TheraSpecs eyewear help with migraines, headaches, eyestrain, and other issues triggered or worsened by fluorescent lighting, computer and device screens, or sunlight.
Posted by Greg Bullock on April 03, 2017
You have probably heard about a daith piercing—which is performed on the innermost cartilage fold of the ear—as a possible source of relief for migraine, but does it really work and is there any research supporting those who claim it is effective? We take a look at this controversial topic in an effort to separate fact from fiction.
There is currently no published medical research directly linking daith piercing to migraine prevention or relief; in fact, it has been publicly debunked as an “unproven” treatment method primarily because it has only been supported by anecdotal evidence from patients. And it is often tied to acupuncture, in and of itself a disputed migraine relief option.
Dozens of studies have explored the effects of acupuncture for migraine and headache disorders, and they have returned inconsistent findings that reveal varying levels of relief and high influence of placebo. However, there has been documented research indicating it can be a benefit, and proponents believe that properly-administered acupuncture techniques facilitate the release of endorphins for pain relief, especially in the case of migraine. They also cite the relatively few instances of side effects and the likelihood that it can at least be as effective as preventative medications as additional reasons it should be considered as a migraine treatment. It is important to note, however, that daith piercing is NOT a form of acupuncture, and there are several examples of patients who report vastly different side effects from the daith procedure.
More recently, researchers have explored how stimulation of the vagus nerve—a cranial nerve that also travels to the ear—may also improve migraine symptoms.(1) The location of an inner-ear daith piercing has been suggested to reach the area in and around the vagus nerve, thus offering a possible explanation for its proposed benefits. But again, this is only a theory based on auxiliary medical findings, and patients should remain skeptical of these and other claims.

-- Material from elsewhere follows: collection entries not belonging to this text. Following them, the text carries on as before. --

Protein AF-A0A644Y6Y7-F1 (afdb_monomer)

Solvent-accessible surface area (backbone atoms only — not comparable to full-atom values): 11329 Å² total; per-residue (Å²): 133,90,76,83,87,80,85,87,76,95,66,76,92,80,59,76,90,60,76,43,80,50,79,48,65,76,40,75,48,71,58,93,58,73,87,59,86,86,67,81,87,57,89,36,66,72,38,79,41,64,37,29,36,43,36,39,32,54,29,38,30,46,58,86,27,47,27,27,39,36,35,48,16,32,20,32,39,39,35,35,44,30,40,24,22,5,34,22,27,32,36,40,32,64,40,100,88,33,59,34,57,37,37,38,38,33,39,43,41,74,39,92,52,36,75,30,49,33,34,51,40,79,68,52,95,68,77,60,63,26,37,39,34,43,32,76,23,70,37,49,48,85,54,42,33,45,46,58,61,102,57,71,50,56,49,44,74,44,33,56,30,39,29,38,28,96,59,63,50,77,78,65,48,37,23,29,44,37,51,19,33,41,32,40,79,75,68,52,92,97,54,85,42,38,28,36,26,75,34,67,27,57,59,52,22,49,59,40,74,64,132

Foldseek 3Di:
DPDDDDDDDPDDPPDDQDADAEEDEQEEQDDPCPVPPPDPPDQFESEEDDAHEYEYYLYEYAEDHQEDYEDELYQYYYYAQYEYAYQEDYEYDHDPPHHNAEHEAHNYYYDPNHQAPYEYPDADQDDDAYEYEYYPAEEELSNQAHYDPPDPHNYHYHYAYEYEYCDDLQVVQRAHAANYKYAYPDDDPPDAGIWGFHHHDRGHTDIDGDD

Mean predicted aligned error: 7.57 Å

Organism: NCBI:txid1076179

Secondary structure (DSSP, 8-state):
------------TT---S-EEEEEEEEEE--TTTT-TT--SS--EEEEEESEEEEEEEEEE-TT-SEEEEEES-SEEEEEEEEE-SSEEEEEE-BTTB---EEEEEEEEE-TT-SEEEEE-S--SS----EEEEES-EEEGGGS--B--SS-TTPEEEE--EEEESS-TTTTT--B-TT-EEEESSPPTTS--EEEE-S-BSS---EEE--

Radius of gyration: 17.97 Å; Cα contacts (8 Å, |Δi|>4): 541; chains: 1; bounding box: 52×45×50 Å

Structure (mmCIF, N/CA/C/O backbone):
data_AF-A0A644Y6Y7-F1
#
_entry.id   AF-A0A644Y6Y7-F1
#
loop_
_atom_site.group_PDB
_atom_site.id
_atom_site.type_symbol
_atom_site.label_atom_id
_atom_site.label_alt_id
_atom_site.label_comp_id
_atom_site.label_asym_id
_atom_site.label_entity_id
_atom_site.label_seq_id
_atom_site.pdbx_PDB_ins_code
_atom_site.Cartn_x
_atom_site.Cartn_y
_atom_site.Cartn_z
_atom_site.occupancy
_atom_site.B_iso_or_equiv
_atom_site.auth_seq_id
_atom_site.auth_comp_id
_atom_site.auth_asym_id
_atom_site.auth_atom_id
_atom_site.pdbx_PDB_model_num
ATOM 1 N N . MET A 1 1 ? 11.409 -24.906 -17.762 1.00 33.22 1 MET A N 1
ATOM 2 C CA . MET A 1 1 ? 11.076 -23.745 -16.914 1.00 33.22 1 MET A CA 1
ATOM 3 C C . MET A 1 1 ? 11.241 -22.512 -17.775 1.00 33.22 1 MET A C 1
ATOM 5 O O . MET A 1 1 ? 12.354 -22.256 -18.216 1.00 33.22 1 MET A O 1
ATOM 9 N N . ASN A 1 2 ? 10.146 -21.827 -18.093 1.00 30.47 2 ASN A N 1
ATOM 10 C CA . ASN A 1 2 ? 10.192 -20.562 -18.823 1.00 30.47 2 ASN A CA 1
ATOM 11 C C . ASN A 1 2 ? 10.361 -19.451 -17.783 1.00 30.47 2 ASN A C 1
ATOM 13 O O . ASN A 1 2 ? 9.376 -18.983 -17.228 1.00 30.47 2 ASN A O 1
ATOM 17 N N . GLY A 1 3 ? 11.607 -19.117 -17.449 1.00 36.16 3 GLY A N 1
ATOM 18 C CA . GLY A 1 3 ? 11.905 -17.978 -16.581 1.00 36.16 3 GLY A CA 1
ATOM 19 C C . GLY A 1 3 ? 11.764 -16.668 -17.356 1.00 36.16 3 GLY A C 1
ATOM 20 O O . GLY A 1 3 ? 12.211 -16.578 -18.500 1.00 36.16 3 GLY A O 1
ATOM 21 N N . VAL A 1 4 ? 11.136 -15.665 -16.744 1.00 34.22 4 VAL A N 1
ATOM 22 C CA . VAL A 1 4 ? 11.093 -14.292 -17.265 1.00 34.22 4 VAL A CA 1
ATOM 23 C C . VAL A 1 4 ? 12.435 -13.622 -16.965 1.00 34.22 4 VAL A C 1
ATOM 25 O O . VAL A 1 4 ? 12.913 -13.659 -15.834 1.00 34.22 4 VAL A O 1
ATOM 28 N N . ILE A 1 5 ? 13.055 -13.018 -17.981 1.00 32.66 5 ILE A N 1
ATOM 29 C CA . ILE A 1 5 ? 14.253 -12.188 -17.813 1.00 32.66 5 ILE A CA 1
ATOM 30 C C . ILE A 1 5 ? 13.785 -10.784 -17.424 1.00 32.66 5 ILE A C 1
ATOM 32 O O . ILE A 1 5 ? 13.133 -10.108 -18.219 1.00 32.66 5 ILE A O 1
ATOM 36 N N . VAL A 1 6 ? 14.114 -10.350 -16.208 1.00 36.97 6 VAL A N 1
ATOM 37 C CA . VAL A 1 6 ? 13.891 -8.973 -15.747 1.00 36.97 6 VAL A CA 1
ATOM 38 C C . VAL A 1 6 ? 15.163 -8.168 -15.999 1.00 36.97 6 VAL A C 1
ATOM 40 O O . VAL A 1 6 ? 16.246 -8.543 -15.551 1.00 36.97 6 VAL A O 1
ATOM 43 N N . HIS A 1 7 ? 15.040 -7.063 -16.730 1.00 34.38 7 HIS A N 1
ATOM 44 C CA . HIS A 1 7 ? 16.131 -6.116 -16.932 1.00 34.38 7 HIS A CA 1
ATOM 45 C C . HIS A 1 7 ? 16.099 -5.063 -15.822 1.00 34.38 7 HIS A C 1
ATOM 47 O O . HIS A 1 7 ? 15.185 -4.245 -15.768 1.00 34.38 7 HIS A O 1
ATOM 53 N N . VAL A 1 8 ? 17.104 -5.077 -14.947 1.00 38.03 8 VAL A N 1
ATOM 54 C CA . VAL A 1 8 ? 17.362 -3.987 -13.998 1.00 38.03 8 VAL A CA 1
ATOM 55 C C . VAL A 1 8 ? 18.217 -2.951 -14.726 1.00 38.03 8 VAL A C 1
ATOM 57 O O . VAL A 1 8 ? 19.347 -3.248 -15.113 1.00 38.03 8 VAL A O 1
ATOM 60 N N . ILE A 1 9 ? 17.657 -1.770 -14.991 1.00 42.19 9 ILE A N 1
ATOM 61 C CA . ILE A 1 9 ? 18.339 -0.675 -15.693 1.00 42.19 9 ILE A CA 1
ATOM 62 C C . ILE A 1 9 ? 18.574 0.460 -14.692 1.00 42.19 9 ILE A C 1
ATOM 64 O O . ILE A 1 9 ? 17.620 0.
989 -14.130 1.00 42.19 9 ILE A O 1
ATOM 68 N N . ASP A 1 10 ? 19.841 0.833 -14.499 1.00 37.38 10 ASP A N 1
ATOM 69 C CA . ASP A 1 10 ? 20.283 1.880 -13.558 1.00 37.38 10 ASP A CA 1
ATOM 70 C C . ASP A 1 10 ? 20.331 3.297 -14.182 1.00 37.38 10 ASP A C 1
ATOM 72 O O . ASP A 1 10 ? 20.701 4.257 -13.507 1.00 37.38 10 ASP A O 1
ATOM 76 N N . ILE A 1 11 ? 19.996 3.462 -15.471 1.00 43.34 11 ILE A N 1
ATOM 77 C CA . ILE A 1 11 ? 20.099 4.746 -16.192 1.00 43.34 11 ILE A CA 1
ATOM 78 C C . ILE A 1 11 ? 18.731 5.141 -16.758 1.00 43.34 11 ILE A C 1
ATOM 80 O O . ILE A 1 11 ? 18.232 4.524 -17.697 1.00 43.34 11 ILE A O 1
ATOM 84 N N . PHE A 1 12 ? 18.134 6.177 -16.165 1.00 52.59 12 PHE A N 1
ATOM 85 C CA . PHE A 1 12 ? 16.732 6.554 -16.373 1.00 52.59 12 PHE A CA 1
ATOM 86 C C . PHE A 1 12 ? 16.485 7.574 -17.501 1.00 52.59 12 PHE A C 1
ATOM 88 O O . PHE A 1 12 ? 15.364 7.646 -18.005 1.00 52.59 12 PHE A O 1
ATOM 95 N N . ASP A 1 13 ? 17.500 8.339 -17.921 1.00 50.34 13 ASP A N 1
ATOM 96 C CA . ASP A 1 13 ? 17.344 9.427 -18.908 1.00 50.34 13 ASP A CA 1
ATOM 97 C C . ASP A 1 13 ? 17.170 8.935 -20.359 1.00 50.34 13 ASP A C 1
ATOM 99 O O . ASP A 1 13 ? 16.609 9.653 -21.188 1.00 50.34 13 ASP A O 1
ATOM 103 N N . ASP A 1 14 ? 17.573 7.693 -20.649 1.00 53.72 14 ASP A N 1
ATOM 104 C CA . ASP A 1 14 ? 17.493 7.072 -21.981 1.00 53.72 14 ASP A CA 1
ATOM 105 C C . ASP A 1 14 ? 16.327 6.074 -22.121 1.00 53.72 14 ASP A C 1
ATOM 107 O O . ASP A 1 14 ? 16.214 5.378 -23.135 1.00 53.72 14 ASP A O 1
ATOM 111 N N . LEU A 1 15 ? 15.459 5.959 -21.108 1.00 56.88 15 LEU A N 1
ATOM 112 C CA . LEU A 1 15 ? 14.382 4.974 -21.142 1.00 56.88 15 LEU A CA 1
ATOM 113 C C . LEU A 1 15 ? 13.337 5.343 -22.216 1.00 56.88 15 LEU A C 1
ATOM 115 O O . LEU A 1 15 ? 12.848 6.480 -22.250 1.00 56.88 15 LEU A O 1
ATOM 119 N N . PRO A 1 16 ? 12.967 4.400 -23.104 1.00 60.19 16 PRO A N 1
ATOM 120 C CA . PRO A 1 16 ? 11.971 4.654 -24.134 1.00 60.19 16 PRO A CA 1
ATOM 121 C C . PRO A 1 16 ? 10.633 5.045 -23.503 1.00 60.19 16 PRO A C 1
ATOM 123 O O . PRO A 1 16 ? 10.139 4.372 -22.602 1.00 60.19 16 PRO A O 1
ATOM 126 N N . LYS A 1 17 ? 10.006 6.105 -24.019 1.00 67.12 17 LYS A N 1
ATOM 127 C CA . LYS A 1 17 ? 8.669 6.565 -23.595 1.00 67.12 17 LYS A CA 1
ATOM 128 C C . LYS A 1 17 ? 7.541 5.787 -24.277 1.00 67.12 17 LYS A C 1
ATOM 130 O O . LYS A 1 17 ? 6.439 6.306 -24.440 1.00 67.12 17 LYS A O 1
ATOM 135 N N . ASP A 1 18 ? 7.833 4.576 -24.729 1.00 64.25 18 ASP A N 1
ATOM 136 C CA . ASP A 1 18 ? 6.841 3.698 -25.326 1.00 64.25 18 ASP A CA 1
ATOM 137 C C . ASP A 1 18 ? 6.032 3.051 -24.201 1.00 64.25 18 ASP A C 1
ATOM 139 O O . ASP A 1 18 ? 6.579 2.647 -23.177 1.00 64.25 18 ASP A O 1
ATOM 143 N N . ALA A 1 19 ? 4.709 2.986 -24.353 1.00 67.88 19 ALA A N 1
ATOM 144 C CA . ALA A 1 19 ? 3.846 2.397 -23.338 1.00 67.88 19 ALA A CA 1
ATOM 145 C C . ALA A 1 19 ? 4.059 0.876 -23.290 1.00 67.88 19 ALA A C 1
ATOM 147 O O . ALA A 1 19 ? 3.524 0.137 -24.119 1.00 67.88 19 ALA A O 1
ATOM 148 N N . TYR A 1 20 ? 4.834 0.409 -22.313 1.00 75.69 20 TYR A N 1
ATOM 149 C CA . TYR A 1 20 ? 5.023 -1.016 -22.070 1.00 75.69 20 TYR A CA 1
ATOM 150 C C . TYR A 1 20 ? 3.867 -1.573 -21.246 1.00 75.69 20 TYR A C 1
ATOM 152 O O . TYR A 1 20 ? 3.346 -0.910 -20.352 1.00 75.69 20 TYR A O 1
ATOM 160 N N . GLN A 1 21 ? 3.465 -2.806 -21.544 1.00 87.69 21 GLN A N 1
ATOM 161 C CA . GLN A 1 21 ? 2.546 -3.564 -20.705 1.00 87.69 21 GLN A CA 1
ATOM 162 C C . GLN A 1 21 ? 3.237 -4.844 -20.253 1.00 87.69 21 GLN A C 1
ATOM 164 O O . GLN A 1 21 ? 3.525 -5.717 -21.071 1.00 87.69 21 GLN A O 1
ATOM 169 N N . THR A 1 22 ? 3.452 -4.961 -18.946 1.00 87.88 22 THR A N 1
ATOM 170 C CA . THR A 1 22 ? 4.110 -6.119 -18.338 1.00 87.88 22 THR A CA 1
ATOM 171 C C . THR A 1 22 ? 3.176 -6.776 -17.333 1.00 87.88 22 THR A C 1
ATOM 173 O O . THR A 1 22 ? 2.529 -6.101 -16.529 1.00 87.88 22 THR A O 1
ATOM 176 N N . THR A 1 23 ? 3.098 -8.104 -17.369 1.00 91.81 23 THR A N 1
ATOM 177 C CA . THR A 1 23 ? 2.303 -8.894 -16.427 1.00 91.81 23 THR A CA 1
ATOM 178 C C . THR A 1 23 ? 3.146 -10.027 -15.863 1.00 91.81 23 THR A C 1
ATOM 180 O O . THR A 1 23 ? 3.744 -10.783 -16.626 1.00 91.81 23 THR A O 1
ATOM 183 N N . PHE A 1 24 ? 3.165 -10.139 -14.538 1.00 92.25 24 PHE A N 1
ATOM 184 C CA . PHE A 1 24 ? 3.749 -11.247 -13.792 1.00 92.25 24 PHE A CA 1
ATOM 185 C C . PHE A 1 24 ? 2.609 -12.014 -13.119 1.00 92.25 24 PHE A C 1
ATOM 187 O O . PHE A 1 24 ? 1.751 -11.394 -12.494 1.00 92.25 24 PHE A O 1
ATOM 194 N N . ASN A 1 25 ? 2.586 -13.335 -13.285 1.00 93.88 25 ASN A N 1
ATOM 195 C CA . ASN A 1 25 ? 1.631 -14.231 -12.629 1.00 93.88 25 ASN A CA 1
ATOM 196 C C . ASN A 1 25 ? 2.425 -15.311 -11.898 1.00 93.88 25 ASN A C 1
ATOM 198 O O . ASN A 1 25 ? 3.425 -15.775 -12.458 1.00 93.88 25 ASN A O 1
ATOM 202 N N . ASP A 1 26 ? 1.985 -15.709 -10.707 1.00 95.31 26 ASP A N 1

Certified headache specialists across the country are equally suspicious of daith piercing. Experts at the Cascade Neurologic / Headache Clinic in Mount Vernon, Washington not only emphasize its lack of research but also acknowledge the additional risks posed by the piercing, such as lingering pain as well as the potential for infection. Dr. Emad Estemalik of the Cleveland Headache Clinic also disputes it is an effective treatment option, arguing that it is more likely the result of the placebo effect.
“There’s nothing in literature I’ve heard of, nothing I’ve read about, nothing I have studied out there that supports such a procedure to treat migraine,” he said in an online statement in early 2016. “Receiving a piercing in that area will not alter the pain pathway of migraine.”
Others recommend trying the dozens of other treatment options available—including precision tinted glasses for migraines—that have more substantive medical corroboration.
Migraineurs from far and wide have shared their stories of daith piercing, and some say that it has improved their headache symptoms. However, there are also plenty of people on the other side of the debate, claiming that it had no effect on their condition and, in some cases, made it worse or triggered unpleasant side effects.
Recently, some have tried to better quantify the patient experience with this controversial treatment. An analysis of 380 participants showed that the piercing had zero effect on migraine frequency or actually increased the number of attacks for just over half (52%) of the respondents. More importantly, there was less evidence of benefit for those six months or more removed from their first daith treatment. Although the survey did not account for other migraine-related factors, including number of piercings received as well as additional treatments being utilized at the same time, it is the first quantifiable data we have on the subject.
Regardless, support for daith piercing remains highly debatable, even when taking into account the experiences of those who have tried it.
The desperate search for relief can lead many to try new and often unverified treatments. Unfortunately we cannot ignore the volume of evidence that show daith piercing is just that...unproven. Moreover, it has the potential to lead to inner ear pain, infection, or even worsened migraine symptoms in isolated cases, unlike acupuncture which is relatively safe (even if mostly unsubstantiated). If you have found relief with it or want to try it because you think it might help, that is absolutely your choice, and we hope it makes a difference for you. But we hope to see future studies on it to determine more definitively its role in helping those with migraine; in the meantime we are going to continue to recommend that you work with your headache specialist to find the right resources for your specific treatment toolkit—preferably those with a better track record.
1 Chen SP1, Ay I, de Morais AL, Qin T, Zheng Y, Sadeghian H, Oka F, Simon B, Eikermann-Haerter K, Ayata C. Vagus nerve stimulation inhibits cortical spreading depression. Pain. 2016 Apr;157(4):797-805. doi: 10.1097/j.pain.0000000000000437.